Repeat the stretch of entries below from the line with "ATOM 87 O O" through the line with "ATOM 103 C CA". Include both ends and add nothing.

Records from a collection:
- Opening Delimiter -
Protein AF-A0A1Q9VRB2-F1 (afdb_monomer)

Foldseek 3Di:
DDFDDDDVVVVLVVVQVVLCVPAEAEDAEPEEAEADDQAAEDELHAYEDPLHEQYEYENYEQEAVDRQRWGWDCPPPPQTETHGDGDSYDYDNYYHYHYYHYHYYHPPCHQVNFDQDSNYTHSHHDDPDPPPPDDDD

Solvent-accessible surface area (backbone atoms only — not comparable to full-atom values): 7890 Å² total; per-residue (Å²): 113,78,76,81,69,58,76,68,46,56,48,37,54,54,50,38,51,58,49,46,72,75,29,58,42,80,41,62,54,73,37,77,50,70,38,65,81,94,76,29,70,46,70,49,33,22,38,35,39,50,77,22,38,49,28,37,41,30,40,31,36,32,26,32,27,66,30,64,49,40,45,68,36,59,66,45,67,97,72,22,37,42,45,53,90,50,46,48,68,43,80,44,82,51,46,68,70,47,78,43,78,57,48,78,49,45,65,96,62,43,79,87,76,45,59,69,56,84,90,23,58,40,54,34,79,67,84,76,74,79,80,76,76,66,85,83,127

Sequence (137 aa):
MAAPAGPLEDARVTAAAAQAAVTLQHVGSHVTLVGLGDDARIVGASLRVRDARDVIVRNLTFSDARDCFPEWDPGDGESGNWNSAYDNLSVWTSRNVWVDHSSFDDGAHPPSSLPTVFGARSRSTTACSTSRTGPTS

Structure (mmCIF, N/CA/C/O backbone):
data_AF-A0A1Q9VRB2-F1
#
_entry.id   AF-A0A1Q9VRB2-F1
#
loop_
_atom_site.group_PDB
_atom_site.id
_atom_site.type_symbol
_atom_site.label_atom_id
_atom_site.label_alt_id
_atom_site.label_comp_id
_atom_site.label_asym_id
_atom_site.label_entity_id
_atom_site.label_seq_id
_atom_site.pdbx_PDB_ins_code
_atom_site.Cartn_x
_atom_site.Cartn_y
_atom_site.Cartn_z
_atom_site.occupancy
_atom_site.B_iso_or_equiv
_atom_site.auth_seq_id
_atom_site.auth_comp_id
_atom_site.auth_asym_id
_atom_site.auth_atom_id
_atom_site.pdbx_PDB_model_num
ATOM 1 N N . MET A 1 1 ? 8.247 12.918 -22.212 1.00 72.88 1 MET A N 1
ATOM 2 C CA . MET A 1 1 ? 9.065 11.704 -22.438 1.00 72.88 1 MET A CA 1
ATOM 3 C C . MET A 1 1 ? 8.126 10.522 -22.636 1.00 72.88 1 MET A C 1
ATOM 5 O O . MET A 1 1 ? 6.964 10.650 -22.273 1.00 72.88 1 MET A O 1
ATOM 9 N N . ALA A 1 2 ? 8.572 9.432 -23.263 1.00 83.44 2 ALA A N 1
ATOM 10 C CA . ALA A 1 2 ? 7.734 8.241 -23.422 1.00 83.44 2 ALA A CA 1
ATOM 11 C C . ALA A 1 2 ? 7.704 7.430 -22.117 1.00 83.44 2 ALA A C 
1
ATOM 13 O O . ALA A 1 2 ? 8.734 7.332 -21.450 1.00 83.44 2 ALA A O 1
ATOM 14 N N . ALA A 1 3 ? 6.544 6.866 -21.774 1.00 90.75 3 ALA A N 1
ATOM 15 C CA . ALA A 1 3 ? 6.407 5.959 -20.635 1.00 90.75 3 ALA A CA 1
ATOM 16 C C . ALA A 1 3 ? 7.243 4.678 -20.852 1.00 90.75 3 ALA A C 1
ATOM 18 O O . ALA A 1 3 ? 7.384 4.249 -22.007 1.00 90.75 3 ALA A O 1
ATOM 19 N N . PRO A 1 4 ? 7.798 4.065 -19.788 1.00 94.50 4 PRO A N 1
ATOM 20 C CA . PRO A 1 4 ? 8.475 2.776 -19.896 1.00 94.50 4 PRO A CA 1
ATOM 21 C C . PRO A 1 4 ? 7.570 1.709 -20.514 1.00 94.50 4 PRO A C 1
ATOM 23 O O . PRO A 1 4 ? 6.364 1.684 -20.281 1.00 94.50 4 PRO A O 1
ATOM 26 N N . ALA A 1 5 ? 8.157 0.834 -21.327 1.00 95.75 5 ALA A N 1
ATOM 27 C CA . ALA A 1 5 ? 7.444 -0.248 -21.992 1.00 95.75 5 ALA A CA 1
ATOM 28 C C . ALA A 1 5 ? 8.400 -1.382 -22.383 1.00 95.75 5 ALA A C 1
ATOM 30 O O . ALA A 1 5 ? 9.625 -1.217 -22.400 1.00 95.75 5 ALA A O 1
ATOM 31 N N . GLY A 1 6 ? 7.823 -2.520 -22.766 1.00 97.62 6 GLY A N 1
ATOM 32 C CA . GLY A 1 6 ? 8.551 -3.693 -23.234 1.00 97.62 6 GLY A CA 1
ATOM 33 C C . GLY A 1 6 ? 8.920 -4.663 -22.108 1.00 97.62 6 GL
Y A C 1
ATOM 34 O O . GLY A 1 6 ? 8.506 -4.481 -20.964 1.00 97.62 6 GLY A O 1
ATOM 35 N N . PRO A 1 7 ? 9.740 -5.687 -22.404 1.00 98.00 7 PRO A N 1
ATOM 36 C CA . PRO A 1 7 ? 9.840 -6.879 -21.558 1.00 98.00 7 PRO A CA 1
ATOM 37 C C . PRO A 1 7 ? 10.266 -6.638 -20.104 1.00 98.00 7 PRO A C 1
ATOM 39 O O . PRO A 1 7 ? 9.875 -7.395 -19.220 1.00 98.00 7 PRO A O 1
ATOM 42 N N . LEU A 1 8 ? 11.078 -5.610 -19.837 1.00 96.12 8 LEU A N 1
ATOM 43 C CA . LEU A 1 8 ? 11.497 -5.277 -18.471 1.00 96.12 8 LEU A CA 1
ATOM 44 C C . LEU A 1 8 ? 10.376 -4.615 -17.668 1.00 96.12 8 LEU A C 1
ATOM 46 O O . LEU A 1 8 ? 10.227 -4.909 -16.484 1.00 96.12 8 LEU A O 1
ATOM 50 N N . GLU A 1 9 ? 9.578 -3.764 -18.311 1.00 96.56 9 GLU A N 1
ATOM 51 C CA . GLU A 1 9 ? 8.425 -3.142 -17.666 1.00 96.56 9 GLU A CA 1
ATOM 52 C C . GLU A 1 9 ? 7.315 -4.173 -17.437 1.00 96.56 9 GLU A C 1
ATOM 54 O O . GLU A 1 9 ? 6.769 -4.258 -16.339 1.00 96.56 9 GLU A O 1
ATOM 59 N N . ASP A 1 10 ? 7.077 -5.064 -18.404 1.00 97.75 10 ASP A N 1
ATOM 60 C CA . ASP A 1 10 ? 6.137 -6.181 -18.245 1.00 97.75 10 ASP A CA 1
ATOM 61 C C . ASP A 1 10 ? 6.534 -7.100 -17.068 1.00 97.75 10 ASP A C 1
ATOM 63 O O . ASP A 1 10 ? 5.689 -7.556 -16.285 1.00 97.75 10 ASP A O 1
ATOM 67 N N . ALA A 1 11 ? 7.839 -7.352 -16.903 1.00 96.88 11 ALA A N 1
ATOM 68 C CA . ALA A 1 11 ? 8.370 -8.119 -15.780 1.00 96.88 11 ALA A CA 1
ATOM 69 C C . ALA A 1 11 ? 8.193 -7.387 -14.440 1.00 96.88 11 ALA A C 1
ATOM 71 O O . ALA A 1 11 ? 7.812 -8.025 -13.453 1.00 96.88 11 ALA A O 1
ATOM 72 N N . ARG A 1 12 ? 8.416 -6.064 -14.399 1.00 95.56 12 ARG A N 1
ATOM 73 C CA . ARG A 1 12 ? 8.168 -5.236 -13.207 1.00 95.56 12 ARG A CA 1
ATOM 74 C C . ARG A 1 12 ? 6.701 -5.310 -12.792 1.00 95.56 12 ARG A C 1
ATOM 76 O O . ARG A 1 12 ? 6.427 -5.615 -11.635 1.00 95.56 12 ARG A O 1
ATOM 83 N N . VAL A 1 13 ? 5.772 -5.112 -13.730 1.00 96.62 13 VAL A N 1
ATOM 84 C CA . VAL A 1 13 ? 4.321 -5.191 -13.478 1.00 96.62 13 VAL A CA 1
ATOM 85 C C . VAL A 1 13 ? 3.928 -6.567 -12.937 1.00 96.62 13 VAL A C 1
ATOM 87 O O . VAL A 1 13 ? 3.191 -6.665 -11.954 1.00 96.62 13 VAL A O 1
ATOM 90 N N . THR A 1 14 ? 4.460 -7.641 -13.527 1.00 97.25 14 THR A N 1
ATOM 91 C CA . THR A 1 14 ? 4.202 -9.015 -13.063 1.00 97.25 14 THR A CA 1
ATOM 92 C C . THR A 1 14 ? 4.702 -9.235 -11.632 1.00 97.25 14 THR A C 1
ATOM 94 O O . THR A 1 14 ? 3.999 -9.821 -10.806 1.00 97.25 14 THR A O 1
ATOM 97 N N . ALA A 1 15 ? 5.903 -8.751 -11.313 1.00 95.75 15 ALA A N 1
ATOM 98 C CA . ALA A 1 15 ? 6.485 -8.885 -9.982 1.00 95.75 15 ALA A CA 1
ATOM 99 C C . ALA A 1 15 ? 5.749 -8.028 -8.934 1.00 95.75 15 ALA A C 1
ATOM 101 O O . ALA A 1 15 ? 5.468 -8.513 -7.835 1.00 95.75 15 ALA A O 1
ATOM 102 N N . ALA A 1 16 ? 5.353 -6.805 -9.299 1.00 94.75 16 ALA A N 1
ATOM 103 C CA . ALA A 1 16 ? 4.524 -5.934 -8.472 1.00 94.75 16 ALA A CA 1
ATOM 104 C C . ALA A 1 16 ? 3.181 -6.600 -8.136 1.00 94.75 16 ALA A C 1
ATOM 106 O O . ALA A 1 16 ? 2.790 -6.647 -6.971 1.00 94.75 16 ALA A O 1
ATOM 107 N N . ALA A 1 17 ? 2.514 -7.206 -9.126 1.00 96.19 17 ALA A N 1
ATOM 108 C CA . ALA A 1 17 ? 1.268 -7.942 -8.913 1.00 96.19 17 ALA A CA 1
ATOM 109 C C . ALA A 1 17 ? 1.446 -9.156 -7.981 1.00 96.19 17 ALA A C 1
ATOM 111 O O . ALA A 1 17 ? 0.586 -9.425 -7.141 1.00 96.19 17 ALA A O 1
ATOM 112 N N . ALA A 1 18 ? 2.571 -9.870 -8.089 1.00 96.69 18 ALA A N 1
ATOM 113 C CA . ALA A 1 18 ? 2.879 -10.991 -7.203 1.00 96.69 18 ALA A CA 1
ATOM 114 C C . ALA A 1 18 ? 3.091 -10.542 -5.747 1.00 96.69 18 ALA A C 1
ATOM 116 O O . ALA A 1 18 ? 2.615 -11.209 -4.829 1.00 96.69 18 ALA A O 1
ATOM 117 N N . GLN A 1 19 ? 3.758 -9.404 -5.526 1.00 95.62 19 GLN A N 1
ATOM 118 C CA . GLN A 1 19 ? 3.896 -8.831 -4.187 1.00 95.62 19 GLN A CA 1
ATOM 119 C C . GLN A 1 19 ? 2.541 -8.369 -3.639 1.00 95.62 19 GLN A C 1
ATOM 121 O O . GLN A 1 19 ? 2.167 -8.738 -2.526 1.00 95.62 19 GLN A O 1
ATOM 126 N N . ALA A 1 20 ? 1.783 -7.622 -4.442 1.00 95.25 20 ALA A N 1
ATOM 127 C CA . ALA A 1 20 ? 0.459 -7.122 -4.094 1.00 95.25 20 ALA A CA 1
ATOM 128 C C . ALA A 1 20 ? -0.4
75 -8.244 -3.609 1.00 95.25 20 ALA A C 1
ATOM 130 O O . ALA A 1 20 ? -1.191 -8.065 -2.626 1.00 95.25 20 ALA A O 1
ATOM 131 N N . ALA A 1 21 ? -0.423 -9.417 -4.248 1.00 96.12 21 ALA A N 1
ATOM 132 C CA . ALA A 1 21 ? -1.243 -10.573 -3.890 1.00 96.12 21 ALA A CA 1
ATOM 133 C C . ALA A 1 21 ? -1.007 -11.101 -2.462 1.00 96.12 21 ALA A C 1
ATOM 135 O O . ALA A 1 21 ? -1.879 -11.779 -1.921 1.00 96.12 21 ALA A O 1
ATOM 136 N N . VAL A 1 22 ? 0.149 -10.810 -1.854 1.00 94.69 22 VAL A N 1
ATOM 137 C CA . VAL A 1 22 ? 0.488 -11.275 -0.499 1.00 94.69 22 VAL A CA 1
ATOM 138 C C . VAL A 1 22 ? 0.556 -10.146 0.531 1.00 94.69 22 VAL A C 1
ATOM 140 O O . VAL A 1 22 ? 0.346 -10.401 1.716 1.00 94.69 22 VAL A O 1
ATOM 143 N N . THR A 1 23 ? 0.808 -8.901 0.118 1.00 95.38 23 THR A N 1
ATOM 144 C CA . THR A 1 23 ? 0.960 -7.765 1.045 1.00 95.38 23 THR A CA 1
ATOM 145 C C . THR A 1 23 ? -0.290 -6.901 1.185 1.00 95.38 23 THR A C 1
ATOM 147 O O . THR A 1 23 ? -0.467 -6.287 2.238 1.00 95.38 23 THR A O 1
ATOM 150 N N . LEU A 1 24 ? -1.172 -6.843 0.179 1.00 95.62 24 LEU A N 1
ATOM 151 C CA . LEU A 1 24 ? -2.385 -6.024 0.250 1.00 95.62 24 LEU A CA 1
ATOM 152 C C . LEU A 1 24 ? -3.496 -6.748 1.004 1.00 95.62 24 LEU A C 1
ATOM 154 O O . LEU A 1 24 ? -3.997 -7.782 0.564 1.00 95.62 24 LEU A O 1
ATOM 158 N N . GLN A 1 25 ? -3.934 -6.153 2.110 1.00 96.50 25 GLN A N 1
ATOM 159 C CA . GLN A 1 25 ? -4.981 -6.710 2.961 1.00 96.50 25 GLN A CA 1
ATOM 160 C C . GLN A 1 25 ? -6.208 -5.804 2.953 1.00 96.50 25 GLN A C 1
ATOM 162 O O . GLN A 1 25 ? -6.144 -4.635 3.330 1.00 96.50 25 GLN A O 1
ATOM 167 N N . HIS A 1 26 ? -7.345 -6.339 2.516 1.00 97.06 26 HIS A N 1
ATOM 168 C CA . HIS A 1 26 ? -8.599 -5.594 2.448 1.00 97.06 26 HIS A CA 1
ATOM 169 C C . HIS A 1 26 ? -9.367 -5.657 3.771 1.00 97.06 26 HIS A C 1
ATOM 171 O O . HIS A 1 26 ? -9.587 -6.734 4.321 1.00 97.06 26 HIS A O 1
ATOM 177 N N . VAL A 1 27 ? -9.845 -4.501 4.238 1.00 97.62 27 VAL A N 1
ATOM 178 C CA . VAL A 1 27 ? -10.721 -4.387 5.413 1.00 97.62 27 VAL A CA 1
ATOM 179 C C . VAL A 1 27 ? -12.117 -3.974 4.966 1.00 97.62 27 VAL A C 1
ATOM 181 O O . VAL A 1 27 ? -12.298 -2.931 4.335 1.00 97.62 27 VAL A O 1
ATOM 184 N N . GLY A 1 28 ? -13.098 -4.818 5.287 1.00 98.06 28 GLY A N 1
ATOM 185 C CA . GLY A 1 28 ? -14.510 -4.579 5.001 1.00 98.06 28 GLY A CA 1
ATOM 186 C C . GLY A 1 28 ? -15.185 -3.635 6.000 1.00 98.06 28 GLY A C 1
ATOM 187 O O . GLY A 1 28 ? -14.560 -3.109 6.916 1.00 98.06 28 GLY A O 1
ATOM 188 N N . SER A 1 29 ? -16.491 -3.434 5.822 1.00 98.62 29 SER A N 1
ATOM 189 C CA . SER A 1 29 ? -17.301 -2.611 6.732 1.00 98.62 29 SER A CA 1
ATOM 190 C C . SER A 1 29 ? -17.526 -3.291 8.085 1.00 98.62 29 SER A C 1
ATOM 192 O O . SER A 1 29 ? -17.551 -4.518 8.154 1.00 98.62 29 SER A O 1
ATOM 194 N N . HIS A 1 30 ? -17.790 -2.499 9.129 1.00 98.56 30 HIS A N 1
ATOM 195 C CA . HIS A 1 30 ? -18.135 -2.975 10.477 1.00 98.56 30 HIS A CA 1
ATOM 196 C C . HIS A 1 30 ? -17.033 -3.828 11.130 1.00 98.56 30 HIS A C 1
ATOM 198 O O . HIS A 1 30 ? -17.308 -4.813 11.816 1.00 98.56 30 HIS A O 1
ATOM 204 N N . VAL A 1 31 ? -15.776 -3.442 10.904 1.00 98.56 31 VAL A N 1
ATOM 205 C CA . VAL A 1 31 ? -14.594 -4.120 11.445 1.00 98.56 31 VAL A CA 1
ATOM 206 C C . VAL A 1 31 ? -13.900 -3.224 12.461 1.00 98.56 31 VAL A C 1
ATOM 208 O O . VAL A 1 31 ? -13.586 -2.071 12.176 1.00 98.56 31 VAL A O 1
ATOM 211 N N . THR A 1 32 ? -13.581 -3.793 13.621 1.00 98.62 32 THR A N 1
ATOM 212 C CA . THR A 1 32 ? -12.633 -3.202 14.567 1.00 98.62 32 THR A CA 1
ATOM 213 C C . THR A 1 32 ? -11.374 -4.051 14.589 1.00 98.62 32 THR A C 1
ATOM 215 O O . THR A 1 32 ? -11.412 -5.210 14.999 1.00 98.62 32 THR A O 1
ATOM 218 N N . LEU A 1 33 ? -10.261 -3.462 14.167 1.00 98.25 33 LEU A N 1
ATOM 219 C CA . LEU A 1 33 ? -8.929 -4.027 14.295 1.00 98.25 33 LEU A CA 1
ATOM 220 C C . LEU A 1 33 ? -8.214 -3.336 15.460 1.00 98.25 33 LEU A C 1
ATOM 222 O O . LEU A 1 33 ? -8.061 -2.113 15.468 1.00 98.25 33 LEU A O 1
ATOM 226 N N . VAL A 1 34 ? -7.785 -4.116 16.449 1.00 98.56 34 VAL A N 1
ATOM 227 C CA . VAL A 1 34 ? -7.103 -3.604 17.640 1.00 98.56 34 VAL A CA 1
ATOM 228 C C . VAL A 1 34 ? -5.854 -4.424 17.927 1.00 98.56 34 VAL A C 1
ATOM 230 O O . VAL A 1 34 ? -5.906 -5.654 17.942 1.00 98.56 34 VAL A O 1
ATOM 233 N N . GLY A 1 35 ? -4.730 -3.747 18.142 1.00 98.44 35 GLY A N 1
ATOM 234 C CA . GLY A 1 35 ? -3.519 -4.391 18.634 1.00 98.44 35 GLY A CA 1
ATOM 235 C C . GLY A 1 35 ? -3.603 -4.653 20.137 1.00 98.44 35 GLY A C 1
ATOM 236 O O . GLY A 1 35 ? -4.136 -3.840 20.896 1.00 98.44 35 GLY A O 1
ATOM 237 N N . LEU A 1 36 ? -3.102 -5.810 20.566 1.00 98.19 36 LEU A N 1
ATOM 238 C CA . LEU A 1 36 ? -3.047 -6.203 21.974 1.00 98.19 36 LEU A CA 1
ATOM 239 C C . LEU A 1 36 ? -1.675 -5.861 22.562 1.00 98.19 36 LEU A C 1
- Closing Delimiter -
Output for this task:
ATOM 87 O O . VAL A 1 13 ? 3.191 -6.665 -11.954 1.00 96.62 13 VAL A O 1
ATOM 90 N N . THR A 1 14 ? 4.460 -7.641 -13.527 1.00 97.25 14 THR A N 1
ATOM 91 C CA . THR A 1 14 ? 4.202 -9.015 -13.063 1.00 97.25 14 THR A CA 1
ATOM 92 C C . THR A 1 14 ? 4.702 -9.235 -11.632 1.00 97.25 14 THR A C 1
ATOM 94 O O . THR A 1 14 ? 3.999 -9.821 -10.806 1.00 97.25 14 THR A O 1
ATOM 97 N N . ALA A 1 15 ? 5.903 -8.751 -11.313 1.00 95.75 15 ALA A N 1
ATOM 98 C CA . ALA A 1 15 ? 6.485 -8.885 -9.982 1.00 95.75 15 ALA A CA 1
ATOM 99 C C . ALA A 1 15 ? 5.749 -8.028 -8.934 1.00 95.75 15 ALA A C 1
ATOM 101 O O . ALA A 1 15 ? 5.468 -8.513 -7.835 1.00 95.75 15 ALA A O 1
ATOM 102 N N . ALA A 1 16 ? 5.353 -6.805 -9.299 1.00 94.75 16 ALA A N 1
ATOM 103 C CA . ALA A 1 16 ? 4.524 -5.934 -8.472 1.00 94.75 16 ALA A CA 1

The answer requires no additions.